As principais justificativas do governo para realizar a Reforma da Previdência

Os termos frequentemente utilizados para definir o cenário da previdência são: “bomba” demográfica, “explosão” das contas públicas, o “rombo do INSS” e a “catástrofe” fiscal. Mas olhando os dados, encontramos outros fatores, que demonstram o contrário. Esse debate vem desde que a constituição foi aprovada, e sentenciada por José Sarney como “A Constituição não cabe no orçamento do Brasil”, e repetida na nova proposta apresentada pelo Temer “Ponte para o Futuro”.

1. Demográfica

Dois fatores (1) envelhecimento da população (a participação dos idosos na população total vai saltar do patamar de 10% para cerca de 33,7% em 2060, projeção IBGE, 2013) principalmente em função da queda na fecundidade, que hoje está em 1,8 (taxa de reposição é de 2,1); (2) aumento da sobrevida aos 65 anos, de 18,5 anos para 21,2 anos mais relacionado à longevidade.

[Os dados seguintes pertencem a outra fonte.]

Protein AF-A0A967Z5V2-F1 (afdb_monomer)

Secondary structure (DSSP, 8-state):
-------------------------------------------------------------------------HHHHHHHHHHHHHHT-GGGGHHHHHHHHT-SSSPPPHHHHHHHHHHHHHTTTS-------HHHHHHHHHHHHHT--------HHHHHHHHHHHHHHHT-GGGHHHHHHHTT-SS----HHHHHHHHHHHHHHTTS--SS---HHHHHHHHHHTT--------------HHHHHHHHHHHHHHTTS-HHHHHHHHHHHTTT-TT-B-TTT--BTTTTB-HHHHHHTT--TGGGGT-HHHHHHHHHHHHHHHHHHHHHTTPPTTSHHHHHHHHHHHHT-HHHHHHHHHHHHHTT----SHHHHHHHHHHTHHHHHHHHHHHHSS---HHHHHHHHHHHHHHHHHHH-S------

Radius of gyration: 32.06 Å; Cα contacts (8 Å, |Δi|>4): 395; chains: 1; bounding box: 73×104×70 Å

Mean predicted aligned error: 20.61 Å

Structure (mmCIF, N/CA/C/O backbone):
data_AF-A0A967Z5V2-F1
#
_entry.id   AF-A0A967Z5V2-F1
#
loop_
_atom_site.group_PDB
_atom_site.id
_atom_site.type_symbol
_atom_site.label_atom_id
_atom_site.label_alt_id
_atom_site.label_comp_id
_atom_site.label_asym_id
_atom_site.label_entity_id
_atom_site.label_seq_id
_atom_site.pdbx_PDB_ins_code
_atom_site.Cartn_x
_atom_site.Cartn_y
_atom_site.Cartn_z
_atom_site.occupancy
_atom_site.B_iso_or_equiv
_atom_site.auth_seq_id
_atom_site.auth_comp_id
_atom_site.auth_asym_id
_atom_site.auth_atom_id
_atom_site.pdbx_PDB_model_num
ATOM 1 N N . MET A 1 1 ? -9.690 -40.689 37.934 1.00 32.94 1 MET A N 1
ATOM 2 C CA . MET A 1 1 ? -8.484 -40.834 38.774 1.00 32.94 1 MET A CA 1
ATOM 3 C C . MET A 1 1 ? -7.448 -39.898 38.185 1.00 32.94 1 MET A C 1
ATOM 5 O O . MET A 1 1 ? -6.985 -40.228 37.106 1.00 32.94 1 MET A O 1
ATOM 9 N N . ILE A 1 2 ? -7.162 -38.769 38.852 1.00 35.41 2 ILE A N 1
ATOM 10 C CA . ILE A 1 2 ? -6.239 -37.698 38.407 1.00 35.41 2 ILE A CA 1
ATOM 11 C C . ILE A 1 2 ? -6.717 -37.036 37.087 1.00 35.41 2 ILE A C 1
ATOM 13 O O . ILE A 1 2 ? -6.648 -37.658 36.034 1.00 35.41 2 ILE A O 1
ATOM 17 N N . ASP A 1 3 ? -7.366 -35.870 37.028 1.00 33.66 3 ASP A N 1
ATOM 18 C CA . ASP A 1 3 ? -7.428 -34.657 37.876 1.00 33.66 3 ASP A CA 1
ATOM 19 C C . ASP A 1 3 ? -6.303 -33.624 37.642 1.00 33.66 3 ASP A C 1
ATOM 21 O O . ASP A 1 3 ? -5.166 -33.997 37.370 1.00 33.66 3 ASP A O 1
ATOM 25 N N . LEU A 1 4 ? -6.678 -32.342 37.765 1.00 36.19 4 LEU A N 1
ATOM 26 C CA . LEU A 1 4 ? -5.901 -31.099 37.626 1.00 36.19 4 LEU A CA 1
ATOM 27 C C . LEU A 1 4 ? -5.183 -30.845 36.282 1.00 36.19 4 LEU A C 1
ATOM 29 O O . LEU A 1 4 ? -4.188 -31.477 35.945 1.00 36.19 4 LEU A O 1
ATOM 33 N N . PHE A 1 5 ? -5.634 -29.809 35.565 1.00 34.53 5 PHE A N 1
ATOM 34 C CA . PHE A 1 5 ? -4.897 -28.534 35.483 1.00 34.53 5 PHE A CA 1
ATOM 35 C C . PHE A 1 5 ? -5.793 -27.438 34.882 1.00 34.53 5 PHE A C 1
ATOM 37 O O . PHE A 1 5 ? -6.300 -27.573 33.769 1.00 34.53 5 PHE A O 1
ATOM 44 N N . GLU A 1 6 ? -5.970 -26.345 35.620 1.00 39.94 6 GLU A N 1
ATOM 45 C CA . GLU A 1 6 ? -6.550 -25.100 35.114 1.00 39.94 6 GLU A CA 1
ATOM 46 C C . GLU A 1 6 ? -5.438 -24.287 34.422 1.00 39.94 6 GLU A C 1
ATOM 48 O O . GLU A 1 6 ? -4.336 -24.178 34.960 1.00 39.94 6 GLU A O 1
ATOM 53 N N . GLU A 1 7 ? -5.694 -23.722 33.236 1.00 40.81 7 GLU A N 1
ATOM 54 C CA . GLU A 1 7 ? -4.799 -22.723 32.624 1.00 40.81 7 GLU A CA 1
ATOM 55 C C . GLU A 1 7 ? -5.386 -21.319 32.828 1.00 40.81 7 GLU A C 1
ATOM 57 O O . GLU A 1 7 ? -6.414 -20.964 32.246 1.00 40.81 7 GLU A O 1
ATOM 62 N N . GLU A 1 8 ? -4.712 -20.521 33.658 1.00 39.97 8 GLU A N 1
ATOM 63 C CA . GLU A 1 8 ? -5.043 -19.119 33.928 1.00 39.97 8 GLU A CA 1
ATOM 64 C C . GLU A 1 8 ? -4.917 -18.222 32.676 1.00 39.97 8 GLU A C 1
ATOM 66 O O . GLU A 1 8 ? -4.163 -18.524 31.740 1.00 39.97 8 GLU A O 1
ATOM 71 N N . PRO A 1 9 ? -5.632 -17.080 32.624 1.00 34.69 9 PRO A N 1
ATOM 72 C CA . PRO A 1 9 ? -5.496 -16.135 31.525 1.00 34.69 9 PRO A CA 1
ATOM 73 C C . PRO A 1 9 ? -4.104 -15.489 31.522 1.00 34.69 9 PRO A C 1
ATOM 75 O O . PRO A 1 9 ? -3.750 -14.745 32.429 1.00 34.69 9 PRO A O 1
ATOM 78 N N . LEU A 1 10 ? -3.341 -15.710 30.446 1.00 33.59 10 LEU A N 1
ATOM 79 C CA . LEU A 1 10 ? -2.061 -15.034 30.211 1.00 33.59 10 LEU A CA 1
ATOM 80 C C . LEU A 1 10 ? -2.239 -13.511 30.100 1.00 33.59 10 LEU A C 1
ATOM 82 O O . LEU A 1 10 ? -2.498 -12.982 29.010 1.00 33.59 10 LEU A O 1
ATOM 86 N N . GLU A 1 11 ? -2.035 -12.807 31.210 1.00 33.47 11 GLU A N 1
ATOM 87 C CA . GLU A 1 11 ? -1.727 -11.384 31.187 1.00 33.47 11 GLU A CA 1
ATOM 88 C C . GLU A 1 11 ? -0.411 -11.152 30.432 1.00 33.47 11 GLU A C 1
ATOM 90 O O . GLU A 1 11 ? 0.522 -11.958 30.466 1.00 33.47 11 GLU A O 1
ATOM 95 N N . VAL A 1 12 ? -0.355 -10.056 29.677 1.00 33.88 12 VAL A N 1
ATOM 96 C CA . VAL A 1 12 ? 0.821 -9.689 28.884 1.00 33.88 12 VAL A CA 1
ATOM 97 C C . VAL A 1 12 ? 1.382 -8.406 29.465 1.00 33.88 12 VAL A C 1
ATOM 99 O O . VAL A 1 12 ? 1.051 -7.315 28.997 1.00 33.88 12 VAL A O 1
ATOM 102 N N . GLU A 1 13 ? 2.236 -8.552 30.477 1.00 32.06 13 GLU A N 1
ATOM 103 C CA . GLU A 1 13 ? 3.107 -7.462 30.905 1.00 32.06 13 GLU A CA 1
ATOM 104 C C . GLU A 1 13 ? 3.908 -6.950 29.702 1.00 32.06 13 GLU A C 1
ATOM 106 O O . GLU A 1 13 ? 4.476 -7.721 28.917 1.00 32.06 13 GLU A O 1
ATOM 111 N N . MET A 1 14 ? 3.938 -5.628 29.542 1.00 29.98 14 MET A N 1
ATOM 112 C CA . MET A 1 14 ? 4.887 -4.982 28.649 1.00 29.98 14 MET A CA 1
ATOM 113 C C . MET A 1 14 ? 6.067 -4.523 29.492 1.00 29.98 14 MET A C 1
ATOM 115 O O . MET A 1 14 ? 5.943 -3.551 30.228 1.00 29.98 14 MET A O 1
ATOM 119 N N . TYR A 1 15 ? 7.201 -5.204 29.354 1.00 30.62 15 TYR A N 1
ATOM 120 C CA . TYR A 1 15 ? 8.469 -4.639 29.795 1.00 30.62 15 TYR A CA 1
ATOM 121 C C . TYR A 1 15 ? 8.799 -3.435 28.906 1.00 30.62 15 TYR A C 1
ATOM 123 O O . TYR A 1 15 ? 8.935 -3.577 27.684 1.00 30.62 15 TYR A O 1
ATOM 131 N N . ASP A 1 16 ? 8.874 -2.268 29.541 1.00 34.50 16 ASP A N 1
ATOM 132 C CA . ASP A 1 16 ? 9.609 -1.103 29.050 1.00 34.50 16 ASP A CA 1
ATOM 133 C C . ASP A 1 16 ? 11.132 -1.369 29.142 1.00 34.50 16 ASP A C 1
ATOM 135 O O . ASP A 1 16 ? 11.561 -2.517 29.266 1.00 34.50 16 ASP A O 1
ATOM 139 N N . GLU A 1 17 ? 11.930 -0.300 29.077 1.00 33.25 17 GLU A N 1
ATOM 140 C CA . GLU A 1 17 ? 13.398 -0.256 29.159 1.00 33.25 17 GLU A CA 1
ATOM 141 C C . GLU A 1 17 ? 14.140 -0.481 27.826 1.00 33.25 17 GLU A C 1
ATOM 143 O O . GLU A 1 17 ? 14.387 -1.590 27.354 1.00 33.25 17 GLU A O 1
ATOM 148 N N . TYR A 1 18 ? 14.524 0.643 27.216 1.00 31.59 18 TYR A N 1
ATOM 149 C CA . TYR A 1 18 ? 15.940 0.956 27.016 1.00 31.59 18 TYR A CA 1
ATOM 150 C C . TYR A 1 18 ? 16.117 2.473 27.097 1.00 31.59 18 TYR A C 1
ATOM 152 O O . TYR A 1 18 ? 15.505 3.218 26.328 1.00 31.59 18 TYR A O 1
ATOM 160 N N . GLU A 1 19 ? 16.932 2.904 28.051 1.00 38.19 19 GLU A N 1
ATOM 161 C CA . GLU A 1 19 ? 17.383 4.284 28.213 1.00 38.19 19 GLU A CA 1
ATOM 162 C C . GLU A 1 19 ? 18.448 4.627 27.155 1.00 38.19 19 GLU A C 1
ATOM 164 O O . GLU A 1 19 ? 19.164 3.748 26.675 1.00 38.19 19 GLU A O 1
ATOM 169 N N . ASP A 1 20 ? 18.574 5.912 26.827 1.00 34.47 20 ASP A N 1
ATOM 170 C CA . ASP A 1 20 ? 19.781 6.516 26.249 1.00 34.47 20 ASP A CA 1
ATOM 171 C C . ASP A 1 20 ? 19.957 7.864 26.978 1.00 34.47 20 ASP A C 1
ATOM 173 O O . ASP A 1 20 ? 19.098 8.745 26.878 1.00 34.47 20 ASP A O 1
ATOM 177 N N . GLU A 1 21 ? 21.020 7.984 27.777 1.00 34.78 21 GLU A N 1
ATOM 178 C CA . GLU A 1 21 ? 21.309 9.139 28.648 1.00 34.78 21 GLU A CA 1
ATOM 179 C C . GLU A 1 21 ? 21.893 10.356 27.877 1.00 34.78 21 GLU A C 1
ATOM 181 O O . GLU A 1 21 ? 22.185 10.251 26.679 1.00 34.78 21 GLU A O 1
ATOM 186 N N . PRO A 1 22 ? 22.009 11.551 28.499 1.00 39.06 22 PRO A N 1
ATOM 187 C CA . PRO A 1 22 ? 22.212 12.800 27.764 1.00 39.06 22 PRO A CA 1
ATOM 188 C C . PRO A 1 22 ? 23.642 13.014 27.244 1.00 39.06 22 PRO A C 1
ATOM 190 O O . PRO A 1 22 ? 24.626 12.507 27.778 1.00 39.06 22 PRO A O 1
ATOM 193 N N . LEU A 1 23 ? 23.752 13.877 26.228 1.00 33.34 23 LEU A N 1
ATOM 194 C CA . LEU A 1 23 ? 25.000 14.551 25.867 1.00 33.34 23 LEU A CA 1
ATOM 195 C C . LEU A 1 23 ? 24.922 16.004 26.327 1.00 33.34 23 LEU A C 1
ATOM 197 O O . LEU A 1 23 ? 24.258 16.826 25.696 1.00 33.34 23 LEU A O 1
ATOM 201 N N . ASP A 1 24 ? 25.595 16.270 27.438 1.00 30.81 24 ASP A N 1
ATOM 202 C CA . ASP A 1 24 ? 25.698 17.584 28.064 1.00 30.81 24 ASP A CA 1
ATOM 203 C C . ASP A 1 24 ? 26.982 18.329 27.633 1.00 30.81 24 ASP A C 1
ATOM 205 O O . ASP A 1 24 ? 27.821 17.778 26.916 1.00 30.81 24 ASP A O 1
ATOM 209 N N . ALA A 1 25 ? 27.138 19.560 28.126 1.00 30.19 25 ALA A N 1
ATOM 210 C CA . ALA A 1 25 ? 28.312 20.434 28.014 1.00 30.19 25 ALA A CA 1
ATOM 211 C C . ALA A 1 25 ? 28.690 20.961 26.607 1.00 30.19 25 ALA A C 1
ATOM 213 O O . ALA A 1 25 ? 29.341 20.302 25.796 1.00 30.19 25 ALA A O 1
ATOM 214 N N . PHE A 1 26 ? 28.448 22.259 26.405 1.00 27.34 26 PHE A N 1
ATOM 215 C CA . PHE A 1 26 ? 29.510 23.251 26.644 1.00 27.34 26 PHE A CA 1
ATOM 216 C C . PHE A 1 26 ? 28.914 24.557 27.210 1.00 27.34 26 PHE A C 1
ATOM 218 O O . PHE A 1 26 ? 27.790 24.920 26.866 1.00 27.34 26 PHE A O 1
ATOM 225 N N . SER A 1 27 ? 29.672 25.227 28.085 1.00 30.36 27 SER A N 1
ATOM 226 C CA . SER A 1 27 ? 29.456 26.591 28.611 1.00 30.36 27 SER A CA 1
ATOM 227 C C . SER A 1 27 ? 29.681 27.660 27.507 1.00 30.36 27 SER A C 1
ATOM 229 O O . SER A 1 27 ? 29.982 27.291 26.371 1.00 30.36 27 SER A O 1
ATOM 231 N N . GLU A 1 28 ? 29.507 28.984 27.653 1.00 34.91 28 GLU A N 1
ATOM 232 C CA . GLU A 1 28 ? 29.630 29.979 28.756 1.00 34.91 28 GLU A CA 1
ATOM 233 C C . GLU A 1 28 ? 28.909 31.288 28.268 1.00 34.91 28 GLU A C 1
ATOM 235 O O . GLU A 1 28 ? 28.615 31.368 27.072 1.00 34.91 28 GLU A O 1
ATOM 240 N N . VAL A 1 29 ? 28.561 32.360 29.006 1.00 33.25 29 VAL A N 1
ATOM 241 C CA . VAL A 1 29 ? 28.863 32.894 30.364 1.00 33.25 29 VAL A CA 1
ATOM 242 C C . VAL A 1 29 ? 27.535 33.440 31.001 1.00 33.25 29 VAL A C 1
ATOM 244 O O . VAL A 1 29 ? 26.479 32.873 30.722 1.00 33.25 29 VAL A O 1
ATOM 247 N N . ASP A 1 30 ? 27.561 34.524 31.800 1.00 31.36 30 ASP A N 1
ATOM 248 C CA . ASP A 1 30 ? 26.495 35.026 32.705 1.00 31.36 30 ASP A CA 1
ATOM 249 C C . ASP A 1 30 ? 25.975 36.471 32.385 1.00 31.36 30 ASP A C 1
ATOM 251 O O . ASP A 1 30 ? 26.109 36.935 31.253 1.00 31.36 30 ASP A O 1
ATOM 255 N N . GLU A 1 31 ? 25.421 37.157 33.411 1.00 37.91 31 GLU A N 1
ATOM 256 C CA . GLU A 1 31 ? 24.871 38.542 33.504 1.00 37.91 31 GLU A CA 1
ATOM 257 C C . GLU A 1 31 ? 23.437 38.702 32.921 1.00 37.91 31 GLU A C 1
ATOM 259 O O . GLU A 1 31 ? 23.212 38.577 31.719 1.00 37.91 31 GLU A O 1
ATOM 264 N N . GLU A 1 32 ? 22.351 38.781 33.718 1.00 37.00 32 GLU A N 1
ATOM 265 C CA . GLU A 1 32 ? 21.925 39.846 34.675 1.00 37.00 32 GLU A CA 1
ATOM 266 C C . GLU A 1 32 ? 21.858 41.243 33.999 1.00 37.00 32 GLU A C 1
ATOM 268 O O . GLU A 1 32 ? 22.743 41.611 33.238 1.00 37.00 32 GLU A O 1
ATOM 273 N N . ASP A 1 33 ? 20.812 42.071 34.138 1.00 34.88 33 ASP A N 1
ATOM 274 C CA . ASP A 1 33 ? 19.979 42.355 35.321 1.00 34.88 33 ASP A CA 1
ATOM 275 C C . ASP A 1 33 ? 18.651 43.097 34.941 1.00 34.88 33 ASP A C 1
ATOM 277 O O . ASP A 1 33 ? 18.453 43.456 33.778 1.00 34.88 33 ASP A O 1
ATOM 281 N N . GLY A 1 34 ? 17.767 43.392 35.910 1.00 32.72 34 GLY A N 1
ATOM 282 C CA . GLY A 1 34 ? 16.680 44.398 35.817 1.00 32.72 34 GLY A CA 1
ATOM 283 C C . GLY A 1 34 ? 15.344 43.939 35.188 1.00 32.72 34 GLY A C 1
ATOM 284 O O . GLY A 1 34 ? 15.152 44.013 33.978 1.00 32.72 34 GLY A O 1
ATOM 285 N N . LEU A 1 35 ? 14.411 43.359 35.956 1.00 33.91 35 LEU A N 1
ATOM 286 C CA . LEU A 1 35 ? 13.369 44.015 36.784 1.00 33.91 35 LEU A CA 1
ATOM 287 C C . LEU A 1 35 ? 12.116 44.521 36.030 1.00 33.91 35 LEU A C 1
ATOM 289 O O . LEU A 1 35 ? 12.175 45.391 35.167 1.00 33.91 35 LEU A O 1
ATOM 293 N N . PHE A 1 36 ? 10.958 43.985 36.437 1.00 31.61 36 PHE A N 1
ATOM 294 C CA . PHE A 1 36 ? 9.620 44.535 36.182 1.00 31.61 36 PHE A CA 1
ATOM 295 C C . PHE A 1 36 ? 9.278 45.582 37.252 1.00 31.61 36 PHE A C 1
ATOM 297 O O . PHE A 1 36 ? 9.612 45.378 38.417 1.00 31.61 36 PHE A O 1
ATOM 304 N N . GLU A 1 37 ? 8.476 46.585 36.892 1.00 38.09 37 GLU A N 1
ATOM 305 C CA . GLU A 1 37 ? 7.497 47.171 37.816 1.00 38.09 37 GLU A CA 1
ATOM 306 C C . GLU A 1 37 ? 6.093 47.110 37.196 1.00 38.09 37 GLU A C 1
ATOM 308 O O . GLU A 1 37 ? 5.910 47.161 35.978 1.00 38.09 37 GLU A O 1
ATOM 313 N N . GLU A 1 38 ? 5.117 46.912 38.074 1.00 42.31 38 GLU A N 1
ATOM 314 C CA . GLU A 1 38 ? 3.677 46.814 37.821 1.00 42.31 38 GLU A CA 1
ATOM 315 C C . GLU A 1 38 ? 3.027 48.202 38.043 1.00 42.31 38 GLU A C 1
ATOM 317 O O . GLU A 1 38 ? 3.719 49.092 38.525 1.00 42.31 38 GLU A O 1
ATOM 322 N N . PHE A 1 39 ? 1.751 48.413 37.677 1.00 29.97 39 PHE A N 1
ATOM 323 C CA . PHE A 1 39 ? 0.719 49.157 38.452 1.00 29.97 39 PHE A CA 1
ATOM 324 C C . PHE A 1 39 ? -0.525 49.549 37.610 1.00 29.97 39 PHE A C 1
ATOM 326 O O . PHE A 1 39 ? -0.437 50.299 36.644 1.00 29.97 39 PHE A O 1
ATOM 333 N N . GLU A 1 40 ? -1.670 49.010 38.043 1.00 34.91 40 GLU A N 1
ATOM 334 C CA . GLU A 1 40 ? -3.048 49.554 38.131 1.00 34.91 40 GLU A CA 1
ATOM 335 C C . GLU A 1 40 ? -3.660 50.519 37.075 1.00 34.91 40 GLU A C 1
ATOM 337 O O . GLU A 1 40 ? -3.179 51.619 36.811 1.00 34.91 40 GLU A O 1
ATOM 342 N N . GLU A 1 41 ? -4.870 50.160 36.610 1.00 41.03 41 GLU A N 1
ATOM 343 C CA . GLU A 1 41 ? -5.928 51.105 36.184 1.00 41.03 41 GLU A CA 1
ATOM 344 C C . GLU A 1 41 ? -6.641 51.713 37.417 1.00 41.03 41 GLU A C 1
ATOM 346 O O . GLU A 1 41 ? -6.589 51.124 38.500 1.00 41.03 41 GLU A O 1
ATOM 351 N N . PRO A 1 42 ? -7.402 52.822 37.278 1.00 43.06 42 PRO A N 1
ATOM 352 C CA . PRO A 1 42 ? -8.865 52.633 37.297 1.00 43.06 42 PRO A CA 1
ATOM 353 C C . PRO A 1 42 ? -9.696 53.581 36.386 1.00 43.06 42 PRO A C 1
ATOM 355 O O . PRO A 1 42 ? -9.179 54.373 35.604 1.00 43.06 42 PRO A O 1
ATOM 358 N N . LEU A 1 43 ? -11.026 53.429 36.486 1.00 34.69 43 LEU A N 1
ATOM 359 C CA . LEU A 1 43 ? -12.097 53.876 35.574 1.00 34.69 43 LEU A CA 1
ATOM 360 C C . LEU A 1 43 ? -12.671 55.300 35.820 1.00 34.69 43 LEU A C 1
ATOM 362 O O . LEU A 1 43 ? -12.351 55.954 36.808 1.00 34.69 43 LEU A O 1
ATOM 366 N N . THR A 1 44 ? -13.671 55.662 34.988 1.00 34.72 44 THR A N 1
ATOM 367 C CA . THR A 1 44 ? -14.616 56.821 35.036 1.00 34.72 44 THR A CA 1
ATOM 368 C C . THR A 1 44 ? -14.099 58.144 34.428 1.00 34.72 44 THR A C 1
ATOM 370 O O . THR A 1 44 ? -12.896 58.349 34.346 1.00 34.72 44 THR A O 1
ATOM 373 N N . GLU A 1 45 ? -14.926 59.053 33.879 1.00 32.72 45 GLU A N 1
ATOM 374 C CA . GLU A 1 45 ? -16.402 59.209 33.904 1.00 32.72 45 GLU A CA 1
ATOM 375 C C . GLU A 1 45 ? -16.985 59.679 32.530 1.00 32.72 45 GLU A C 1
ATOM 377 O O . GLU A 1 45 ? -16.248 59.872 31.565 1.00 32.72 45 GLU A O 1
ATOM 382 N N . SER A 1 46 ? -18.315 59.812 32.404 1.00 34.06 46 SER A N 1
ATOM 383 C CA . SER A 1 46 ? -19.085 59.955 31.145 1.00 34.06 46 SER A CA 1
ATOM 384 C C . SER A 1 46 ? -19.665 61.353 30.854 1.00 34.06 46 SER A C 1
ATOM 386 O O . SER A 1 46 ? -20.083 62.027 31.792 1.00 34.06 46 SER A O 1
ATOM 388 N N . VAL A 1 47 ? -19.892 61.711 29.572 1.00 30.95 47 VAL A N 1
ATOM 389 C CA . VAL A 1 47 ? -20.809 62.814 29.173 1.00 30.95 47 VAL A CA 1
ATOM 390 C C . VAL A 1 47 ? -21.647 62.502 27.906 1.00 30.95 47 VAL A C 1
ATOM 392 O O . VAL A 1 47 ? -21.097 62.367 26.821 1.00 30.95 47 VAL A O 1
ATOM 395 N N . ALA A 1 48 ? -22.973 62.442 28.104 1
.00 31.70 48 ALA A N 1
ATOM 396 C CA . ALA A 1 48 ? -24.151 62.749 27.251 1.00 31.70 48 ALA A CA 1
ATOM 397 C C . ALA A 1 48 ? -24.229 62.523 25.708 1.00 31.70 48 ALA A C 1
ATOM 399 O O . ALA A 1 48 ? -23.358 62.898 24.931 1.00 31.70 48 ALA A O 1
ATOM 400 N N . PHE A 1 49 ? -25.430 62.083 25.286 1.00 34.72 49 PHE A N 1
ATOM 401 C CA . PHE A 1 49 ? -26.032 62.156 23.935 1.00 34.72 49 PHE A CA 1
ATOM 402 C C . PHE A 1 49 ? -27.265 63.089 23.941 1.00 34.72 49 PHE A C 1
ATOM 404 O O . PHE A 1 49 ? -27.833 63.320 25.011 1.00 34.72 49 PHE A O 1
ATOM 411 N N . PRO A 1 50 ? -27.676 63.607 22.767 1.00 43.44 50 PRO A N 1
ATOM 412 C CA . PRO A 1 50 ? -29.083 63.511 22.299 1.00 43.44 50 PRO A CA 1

Mas a população de até 14 anos cairá (de 29,8% para 19,3%), contrabalanceando gastos públicos maiores com idosos e menores para a população jovem.

Além disso, o bônus demográfico (período em que teremos mais adultos em idade ativa do que jovens e idosos, ampliando a contribuição previdenciária).

Mas a arrecadação da previdência não é apenas pautada pela contribuição dos trabalhadores, mas a uma diversidade de contribuições, definidas na Constituição de 88, para resguardar as receitas da seguridade/previdência social. Outro fator que deveria ser pensado para minimizar esse efeito é a melhoria das condições no mercado de trabalho brasileiro.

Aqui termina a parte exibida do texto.